Secondly, in response to your accusation of NIMBYism. yes, for the residents of Old Market (which isnt in bristol city centre) there have been protests about not wanting yet another strip club in their backyard. but that was not the force of my statement, or the objection of many feminists who, like me, live a good few miles away from the proposed site.

you write:
“They will go to other, less salubrious parts of town, where the women dancers’ working conditions will be less regulated, and their journey to and from work more dangerous.”

Exactly! Old Market IS a less salubrious part of town. in effect, we agree that by opening another strip club in old market we are putting sex workers’ safety at risk.

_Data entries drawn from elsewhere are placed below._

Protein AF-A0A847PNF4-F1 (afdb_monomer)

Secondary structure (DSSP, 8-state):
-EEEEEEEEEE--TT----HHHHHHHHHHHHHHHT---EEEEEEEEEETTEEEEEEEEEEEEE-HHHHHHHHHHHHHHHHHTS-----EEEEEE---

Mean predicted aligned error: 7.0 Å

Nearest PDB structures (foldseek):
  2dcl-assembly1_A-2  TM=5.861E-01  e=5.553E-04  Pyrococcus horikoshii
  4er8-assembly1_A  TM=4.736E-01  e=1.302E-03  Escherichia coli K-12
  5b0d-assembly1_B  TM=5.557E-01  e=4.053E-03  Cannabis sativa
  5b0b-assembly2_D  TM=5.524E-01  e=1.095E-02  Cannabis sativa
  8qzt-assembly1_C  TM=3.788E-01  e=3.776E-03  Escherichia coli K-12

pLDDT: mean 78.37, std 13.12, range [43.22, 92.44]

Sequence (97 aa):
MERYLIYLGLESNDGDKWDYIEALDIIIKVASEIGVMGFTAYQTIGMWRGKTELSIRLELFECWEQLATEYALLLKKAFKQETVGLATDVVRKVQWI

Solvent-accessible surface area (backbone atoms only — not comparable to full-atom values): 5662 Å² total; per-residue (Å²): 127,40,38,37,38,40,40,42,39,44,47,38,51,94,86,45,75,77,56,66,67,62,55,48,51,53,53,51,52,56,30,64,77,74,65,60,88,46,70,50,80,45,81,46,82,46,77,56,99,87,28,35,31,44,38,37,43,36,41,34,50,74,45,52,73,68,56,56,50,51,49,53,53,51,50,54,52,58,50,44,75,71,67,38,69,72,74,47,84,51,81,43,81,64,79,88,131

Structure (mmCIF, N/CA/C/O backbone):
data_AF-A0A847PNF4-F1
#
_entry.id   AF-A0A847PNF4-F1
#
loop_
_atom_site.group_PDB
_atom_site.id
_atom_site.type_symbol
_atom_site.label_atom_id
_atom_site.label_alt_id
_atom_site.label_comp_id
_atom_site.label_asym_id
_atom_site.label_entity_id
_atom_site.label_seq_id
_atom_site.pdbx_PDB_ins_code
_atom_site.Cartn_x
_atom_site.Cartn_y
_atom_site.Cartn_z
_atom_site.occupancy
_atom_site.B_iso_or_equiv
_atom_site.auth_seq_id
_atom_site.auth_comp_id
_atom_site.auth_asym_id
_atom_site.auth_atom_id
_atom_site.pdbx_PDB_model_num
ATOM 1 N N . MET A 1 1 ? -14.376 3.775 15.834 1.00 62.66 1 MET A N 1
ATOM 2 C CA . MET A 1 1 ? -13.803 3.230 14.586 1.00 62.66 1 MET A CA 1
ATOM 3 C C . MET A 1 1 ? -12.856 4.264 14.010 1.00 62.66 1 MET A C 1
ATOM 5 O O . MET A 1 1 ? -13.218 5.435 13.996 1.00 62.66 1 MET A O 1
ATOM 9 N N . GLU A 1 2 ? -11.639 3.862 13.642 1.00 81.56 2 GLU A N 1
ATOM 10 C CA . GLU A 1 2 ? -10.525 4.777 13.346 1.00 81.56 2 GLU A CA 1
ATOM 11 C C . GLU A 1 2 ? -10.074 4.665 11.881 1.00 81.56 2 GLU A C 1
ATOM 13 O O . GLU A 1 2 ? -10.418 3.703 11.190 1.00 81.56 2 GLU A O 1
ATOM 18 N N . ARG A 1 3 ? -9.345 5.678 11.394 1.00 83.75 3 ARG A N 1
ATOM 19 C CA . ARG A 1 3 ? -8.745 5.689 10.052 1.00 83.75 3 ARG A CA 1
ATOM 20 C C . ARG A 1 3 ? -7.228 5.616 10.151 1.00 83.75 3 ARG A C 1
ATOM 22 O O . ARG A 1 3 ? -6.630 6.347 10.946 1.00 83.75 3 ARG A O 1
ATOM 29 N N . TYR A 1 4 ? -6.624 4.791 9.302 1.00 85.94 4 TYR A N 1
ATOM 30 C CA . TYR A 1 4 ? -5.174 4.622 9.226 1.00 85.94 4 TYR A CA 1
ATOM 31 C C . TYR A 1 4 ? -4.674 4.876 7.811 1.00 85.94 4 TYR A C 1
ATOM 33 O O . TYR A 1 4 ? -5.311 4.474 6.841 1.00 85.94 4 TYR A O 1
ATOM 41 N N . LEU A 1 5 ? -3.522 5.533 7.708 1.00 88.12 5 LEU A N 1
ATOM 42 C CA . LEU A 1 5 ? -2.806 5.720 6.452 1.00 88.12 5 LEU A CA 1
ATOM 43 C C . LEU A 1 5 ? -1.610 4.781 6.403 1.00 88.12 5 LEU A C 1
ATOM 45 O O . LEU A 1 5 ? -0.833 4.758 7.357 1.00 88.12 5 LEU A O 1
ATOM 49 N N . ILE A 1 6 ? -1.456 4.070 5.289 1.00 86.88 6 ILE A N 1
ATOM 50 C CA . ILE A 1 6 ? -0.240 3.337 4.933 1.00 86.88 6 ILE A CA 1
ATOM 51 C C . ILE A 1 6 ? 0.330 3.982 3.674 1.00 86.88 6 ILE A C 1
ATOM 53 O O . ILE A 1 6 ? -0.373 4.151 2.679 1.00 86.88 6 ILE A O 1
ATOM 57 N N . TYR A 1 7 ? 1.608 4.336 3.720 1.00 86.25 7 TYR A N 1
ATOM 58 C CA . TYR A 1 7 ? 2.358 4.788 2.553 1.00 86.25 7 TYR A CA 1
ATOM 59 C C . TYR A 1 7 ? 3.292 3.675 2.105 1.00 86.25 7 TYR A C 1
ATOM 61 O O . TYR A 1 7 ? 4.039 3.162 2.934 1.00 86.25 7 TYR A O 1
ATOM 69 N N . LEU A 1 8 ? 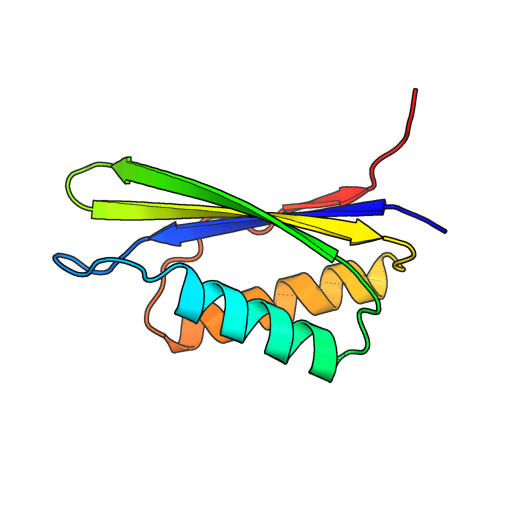3.247 3.338 0.818 1.00 83.44 8 LEU A N 1
ATOM 70 C CA . LEU A 1 8 ? 4.129 2.373 0.173 1.00 83.44 8 LEU A CA 1
ATOM 71 C C . LEU A 1 8 ? 4.905 3.085 -0.938 1.00 83.44 8 LEU A C 1
ATOM 73 O O . LEU A 1 8 ? 4.304 3.706 -1.815 1.00 83.44 8 LEU A O 1
ATOM 77 N N . GLY A 1 9 ? 6.232 2.989 -0.899 1.00 79.94 9 GLY A N 1
ATOM 78 C CA . GLY A 1 9 ? 7.107 3.381 -2.005 1.00 79.94 9 GLY A CA 1
ATOM 79 C C . GLY A 1 9 ? 7.677 2.138 -2.678 1.00 79.94 9 GLY A C 1
ATOM 80 O O . GLY A 1 9 ? 8.373 1.361 -2.017 1.00 79.94 9 GLY A O 1
ATOM 81 N N . LEU A 1 10 ? 7.369 1.958 -3.961 1.00 78.50 10 LEU A N 1
ATOM 82 C CA . LEU A 1 10 ? 7.833 0.861 -4.805 1.00 78.50 10 LEU A CA 1
ATOM 83 C C . LEU A 1 10 ? 8.733 1.431 -5.906 1.00 78.50 10 LEU A C 1
ATOM 85 O O . LEU A 1 10 ? 8.354 2.357 -6.621 1.00 78.50 10 LEU A O 1
ATOM 89 N N . GLU A 1 11 ? 9.931 0.881 -6.040 1.00 73.19 11 GLU A N 1
ATOM 90 C CA . GLU A 1 11 ? 10.897 1.250 -7.078 1.00 73.19 11 GLU A CA 1
ATOM 91 C C . GLU A 1 11 ? 11.001 0.089 -8.066 1.00 73.19 11 GLU A C 1
ATOM 93 O O . GLU A 1 11 ? 11.003 -1.071 -7.649 1.00 73.19 11 GLU A O 1
ATOM 98 N N . SER A 1 12 ? 11.001 0.366 -9.370 1.00 67.69 12 SER A N 1
ATOM 99 C CA . SER A 1 12 ? 11.224 -0.679 -10.372 1.00 67.69 12 SER A CA 1
ATOM 100 C C . SER A 1 12 ? 12.684 -1.139 -10.355 1.00 67.69 12 SER A C 1
ATOM 102 O O . SER A 1 12 ? 13.592 -0.365 -10.032 1.00 67.69 12 SER A O 1
ATOM 104 N N . ASN A 1 13 ? 12.937 -2.374 -10.785 1.00 67.25 13 ASN A N 1
ATOM 105 C CA . ASN A 1 13 ? 14.284 -2.748 -11.207 1.00 67.25 13 ASN A CA 1
ATOM 106 C C . ASN A 1 13 ? 14.714 -1.895 -12.419 1.00 67.25 13 ASN A C 1
ATOM 108 O O . ASN A 1 13 ? 13.887 -1.258 -13.084 1.00 67.25 13 ASN A O 1
ATOM 112 N N . ASP A 1 14 ? 16.022 -1.844 -12.690 1.00 59.84 14 ASP A N 1
ATOM 113 C CA . ASP A 1 14 ? 16.571 -1.084 -13.818 1.00 59.84 14 ASP A CA 1
ATOM 114 C C . ASP A 1 14 ? 15.947 -1.554 -15.143 1.00 59.84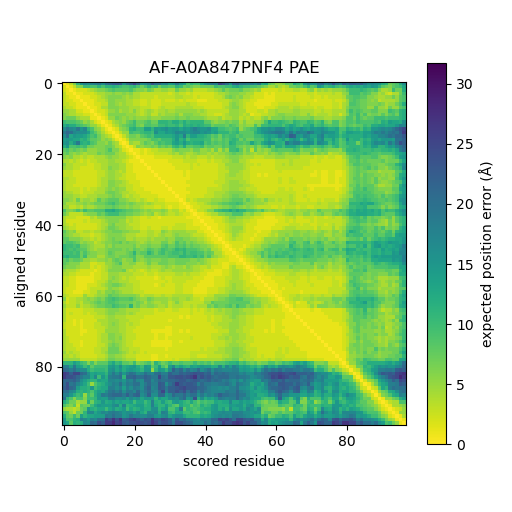 14 ASP A C 1
ATOM 116 O O . ASP A 1 14 ? 16.189 -2.670 -15.593 1.00 59.84 14 ASP A O 1
ATOM 120 N N . GLY A 1 15 ? 15.159 -0.679 -15.777 1.00 56.91 15 GLY A N 1
ATOM 121 C CA . GLY A 1 15 ? 14.524 -0.932 -17.077 1.00 56.91 15 GLY A CA 1
ATOM 122 C C . GLY A 1 15 ? 13.093 -1.477 -17.028 1.00 56.91 15 GLY A C 1
ATOM 123 O O . GLY A 1 15 ? 12.415 -1.426 -18.056 1.00 56.91 15 GLY A O 1
ATOM 124 N N . ASP A 1 16 ? 12.603 -1.903 -15.862 1.00 64.25 16 ASP A N 1
ATOM 125 C CA . ASP A 1 16 ? 11.228 -2.385 -15.699 1.00 64.25 16 ASP A CA 1
ATOM 126 C C . ASP A 1 16 ? 10.250 -1.232 -15.423 1.00 64.25 16 ASP A C 1
ATOM 128 O O . ASP A 1 16 ? 10.601 -0.187 -14.867 1.00 64.25 16 ASP A O 1
ATOM 132 N N . LYS A 1 17 ? 8.988 -1.408 -15.826 1.00 63.69 17 LYS A N 1
ATOM 133 C CA . LYS A 1 17 ? 7.884 -0.505 -15.476 1.00 63.69 17 LYS A CA 1
ATOM 134 C C . LYS A 1 17 ? 6.976 -1.227 -14.493 1.00 63.69 17 LYS A C 1
ATOM 136 O O . LYS A 1 17 ? 6.599 -2.360 -14.753 1.00 63.69 17 LYS A O 1
ATOM 141 N N . TRP A 1 18 ? 6.600 -0.558 -13.406 1.00 66.69 18 TRP A N 1
ATOM 142 C CA . TRP A 1 18 ? 5.543 -1.059 -12.532 1.00 66.69 18 TRP A CA 1
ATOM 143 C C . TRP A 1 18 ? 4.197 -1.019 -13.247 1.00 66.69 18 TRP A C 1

You take issue with my statement that i don’t feel safe or comfortable in old market, as if my right to enjoy freedom of movement in the city i have lived in since i was 4 is of less importance than the right for men to pay to objectify women.

you write:
This approach to challenging the sex industry privileges the needs and ‘rights’ of one group of women over another.

No it doesn’t. i challenge the sex industry precisely because i don’t privilege one group of people’s rights (men’s so-called right to sexual contact) over another (women’s right to not be treated as a body for sale/object). Women in sex work don’t have a lot of rights at the moment do they? they have to pay to go to work, so they don’t get the right to sick pay, or holiday pay. they are often refused the right to be protected from sexual harassment, or legal protection when a man offers to pay them for sexual contact. move into brothels and street prostitution and even the basic human right to be protected from violence is often removed.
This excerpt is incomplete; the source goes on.